# Look 695 chainring bolt and spacer specs



## Roadrider22 (May 24, 2006)

Putting together a Look 695 with the ZED cranks. Purchased Praxis Works Look chainrings but forgot to address the bolts and spacers. Can anyone verify the specs for the 695 chainring bolts (length/diameter) and the inner/outer ring spacers? Thanks.


----------



## Praxis Works (Dec 21, 2011)

The LOOK bolt/spacer kit avail from LOOK USA has a 3.5mm spacers. They have the kit with bolts and spacers available.
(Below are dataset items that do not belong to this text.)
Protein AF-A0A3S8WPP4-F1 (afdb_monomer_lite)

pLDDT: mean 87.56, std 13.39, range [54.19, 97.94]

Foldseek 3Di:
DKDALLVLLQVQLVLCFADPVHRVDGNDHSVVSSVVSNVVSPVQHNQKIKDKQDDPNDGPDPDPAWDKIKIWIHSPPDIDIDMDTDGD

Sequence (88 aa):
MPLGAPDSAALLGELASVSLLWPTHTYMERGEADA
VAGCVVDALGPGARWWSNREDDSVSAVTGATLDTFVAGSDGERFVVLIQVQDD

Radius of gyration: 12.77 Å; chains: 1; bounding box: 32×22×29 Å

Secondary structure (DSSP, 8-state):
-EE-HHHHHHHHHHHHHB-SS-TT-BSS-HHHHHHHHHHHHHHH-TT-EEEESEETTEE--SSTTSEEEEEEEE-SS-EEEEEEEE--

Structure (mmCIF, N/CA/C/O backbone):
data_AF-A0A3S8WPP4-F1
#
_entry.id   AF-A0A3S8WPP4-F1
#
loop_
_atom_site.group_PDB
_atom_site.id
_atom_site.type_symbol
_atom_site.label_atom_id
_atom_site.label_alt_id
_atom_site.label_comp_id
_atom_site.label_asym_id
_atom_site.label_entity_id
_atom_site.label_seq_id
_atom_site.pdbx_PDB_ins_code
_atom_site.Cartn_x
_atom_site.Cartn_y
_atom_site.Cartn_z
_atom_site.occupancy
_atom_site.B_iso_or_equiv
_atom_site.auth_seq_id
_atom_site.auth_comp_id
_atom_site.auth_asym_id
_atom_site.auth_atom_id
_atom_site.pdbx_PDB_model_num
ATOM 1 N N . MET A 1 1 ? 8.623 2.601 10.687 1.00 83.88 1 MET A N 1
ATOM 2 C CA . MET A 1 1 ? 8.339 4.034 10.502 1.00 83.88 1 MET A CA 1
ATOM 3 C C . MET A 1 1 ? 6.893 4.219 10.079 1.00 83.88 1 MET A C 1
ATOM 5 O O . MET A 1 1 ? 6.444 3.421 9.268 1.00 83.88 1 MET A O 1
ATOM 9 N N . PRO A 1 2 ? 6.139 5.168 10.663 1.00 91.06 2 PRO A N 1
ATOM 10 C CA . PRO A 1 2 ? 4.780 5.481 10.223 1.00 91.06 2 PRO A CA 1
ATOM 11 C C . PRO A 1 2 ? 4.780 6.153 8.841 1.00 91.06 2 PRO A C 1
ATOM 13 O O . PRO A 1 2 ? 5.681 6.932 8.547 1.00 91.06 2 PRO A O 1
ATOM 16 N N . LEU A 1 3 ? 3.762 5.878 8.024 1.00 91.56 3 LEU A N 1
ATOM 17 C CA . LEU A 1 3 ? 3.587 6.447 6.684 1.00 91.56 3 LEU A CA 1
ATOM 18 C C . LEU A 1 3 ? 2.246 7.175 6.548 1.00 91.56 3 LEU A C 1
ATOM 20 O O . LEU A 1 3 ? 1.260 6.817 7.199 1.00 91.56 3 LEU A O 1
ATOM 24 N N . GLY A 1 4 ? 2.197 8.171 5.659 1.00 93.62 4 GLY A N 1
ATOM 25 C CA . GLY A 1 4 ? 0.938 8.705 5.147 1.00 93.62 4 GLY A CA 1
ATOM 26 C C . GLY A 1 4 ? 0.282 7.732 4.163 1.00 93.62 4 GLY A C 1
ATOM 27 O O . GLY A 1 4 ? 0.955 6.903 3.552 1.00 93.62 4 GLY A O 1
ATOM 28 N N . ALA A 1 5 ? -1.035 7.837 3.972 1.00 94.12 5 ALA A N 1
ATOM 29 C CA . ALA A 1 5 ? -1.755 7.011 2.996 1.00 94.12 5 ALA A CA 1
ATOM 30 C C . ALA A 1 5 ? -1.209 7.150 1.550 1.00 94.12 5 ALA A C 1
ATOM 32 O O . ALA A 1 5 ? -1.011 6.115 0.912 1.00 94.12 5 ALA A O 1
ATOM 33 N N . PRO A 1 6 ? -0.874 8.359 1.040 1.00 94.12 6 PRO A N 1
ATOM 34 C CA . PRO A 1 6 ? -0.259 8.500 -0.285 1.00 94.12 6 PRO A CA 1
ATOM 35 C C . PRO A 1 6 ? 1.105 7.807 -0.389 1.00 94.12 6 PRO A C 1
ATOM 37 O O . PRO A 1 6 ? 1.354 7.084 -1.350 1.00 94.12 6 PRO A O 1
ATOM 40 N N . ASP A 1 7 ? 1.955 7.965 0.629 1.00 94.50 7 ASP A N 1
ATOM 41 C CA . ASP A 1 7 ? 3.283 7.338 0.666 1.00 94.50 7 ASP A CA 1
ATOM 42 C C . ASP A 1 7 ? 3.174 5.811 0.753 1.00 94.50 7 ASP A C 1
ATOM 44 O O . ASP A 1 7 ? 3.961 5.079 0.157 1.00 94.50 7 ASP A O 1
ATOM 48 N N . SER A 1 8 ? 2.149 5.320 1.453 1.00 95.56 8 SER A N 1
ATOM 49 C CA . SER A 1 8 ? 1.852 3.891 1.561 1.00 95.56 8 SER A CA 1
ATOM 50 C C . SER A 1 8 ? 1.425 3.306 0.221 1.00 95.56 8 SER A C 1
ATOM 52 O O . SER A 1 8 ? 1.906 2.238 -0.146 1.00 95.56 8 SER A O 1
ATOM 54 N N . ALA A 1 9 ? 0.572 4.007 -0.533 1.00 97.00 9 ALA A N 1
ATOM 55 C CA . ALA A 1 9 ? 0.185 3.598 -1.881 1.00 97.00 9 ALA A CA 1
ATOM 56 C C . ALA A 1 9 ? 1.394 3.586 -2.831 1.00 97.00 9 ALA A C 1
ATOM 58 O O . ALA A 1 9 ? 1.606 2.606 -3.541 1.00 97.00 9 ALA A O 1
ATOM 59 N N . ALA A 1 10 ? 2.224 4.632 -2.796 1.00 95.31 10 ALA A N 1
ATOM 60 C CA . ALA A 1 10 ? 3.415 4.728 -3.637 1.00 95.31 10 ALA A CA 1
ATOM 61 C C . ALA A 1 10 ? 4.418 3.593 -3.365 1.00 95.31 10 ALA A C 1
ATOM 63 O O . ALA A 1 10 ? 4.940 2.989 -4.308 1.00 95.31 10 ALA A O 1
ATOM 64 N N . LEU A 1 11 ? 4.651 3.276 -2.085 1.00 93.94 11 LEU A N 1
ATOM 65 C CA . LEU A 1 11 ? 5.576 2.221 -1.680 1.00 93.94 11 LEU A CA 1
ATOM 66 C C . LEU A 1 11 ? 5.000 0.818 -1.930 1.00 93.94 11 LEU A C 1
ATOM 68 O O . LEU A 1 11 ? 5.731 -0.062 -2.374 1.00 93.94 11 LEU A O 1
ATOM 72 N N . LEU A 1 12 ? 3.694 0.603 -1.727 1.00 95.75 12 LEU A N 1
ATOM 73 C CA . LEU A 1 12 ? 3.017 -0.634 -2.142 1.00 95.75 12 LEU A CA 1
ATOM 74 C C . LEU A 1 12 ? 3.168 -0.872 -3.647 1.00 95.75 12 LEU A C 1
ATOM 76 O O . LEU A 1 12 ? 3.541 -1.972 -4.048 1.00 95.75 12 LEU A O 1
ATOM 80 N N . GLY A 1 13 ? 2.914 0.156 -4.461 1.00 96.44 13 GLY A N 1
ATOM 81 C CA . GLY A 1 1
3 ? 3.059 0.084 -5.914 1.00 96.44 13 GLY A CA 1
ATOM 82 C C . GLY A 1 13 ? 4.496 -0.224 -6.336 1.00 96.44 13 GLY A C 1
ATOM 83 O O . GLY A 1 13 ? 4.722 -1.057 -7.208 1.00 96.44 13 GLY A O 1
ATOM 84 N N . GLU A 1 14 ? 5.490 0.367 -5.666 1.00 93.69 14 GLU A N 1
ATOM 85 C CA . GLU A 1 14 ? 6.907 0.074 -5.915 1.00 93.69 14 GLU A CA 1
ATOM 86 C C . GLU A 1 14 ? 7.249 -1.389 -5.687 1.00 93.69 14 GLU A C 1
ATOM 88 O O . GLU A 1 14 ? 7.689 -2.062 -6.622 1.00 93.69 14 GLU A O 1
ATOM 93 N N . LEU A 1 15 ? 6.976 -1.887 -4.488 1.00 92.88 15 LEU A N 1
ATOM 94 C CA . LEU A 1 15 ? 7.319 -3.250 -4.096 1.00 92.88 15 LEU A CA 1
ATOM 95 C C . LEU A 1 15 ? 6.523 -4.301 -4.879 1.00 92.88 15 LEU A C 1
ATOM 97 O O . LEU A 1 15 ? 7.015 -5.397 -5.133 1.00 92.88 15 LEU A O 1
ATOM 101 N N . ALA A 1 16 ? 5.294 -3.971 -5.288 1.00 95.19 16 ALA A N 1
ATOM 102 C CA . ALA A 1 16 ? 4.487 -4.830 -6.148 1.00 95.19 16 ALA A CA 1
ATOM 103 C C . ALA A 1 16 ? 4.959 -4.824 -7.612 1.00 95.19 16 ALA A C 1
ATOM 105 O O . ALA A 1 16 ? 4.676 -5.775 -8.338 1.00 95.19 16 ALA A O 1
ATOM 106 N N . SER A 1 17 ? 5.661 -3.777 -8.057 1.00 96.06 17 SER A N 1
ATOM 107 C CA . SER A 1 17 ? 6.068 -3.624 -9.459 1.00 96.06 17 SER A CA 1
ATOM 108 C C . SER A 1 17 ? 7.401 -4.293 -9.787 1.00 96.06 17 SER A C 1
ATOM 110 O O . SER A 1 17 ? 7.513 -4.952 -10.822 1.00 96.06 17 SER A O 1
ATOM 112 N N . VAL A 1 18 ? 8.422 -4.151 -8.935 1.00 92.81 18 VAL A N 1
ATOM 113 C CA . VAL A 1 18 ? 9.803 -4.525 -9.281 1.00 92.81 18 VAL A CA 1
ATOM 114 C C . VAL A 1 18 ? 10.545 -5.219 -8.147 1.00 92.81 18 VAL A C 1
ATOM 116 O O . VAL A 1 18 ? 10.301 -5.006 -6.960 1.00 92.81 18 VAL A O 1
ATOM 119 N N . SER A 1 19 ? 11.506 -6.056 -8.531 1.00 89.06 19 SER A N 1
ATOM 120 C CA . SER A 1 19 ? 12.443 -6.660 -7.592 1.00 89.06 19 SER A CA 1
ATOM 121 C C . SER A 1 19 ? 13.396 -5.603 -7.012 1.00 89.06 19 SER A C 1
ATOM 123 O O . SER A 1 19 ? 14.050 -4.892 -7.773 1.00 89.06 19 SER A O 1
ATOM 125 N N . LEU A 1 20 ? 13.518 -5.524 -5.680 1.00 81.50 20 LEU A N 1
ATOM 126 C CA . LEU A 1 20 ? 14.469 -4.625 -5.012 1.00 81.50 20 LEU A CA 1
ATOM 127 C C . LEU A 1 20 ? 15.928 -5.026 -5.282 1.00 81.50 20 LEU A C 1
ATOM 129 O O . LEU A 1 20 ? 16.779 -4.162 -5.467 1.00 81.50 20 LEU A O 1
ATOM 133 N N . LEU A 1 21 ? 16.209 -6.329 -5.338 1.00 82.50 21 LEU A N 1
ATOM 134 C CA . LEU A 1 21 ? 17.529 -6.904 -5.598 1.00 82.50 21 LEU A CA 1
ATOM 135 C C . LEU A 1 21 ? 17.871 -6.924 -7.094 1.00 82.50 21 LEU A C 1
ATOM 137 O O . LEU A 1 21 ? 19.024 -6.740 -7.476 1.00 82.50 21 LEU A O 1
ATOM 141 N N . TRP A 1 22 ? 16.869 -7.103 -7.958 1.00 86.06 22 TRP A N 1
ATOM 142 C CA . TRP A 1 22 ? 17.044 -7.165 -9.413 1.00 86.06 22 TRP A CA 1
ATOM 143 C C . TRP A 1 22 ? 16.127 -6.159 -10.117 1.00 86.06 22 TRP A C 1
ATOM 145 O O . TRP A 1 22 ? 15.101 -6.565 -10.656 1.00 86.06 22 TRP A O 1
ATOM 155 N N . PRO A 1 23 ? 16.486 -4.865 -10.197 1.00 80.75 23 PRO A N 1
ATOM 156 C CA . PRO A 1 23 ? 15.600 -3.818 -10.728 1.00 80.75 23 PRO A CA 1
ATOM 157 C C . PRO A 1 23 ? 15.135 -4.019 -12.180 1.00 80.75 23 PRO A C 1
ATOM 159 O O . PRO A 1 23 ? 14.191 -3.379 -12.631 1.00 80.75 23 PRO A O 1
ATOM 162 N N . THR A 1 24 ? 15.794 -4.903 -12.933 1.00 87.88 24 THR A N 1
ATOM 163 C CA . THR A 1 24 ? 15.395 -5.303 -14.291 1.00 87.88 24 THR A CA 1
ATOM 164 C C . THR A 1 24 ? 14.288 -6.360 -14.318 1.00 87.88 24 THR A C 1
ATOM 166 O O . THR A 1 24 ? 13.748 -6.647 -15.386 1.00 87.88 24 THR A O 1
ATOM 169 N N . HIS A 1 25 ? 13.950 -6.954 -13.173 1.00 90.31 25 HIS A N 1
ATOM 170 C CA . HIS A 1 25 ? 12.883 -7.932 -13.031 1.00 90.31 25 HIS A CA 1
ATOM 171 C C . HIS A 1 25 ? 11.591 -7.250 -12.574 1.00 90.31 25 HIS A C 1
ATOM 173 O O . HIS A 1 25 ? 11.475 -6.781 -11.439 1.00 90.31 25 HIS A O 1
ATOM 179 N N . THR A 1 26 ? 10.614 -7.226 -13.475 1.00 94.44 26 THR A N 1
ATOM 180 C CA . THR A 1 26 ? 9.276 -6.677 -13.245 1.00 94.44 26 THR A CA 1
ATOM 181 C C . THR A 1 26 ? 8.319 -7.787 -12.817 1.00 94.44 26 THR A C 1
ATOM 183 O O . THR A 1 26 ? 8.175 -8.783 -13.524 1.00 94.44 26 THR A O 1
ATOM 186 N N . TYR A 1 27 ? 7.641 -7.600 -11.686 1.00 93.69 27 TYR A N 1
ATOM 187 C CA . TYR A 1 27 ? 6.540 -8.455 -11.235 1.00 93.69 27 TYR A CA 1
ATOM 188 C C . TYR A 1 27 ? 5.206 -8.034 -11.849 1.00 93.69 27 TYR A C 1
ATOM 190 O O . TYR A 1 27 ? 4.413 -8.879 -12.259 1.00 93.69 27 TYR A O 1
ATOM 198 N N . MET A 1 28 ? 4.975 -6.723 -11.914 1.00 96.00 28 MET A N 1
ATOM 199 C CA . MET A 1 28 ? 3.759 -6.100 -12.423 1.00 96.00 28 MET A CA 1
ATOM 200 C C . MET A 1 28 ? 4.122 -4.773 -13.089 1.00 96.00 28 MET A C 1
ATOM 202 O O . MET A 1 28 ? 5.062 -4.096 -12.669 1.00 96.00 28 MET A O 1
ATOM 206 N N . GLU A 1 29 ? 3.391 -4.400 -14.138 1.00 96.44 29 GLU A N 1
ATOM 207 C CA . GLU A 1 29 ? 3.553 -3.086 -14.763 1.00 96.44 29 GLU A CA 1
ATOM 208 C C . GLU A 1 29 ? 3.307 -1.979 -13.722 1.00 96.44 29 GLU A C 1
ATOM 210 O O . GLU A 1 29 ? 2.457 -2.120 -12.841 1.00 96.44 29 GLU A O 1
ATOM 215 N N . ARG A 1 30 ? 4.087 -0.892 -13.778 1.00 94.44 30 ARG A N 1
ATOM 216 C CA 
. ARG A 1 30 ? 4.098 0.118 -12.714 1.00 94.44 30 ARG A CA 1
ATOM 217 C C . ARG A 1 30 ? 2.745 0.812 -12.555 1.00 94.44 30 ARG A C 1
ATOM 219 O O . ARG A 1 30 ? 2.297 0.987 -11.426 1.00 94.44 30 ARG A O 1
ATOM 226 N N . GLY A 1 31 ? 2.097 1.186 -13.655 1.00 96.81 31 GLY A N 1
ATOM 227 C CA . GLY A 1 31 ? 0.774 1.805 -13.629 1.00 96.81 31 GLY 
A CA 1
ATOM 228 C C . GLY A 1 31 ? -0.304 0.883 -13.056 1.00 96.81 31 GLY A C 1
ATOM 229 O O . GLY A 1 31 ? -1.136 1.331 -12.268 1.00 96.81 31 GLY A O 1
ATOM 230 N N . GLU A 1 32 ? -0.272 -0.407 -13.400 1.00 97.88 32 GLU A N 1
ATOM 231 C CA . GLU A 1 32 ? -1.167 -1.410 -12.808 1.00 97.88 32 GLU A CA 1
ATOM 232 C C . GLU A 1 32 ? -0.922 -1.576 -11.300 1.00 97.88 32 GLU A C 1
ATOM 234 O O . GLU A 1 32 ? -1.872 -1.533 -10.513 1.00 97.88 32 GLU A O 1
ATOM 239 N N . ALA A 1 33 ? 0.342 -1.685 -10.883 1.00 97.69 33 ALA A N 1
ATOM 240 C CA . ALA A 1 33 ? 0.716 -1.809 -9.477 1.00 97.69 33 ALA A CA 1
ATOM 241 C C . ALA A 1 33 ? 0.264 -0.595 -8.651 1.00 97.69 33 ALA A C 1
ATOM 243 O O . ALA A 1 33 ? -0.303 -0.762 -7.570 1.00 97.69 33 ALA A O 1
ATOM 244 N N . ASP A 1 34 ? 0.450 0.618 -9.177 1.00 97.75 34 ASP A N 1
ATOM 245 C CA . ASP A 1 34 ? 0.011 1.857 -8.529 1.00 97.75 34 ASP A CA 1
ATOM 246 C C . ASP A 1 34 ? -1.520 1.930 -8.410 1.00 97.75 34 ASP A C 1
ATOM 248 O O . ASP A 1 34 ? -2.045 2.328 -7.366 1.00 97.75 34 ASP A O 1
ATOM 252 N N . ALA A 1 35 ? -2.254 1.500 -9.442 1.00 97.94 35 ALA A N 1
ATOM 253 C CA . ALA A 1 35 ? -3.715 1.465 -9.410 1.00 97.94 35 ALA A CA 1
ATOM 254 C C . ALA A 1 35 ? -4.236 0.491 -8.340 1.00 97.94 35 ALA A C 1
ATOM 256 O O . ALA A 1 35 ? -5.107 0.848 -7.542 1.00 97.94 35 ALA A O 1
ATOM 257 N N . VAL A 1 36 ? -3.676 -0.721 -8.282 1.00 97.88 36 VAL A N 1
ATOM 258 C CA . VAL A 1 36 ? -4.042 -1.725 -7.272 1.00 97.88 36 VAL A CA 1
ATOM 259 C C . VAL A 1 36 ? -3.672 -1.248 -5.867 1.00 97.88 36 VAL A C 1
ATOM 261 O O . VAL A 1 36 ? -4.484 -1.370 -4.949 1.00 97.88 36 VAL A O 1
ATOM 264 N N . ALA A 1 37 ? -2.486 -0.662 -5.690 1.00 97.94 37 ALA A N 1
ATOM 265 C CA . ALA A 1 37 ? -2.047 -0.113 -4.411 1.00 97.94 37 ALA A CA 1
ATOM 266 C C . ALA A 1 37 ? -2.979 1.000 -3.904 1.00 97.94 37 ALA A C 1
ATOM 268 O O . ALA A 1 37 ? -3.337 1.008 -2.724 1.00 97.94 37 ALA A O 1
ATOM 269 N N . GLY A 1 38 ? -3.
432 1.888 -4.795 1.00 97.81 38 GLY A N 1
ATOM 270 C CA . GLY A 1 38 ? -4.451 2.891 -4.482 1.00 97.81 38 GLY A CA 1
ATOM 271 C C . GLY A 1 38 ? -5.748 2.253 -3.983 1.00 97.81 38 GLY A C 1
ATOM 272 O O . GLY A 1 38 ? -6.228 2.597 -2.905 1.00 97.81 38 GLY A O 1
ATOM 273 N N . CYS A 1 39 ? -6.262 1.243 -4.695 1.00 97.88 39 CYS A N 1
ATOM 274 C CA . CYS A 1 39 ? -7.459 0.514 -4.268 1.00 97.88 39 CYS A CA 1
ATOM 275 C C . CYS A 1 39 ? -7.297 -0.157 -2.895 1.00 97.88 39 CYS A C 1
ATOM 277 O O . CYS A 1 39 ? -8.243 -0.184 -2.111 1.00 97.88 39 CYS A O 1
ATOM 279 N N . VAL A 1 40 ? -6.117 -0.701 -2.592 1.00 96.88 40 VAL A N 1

Hope that helps.

Adam @ Praxis Works
Manufacture


----------



## redondoaveb (Jan 16, 2011)

Roadrider22 said:


> Putting together a Look 695 with the ZED cranks. Purchased Praxis Works Look chainrings but forgot to address the bolts and spacers. Can anyone verify the specs for the 695 chainring bolts (length/diameter) and the inner/outer ring spacers? Thanks.


You're gonna love the Praxis chainrings!


----------



## Roadrider22 (May 24, 2006)

Thanks Adam. I bought a slightly used frame...I guess a new one comes with the kit you are talking about and I will order one. The Praxis Look rings are my second set, I have a set of your clover rings on a Cannondale SL crank and they are great.


----------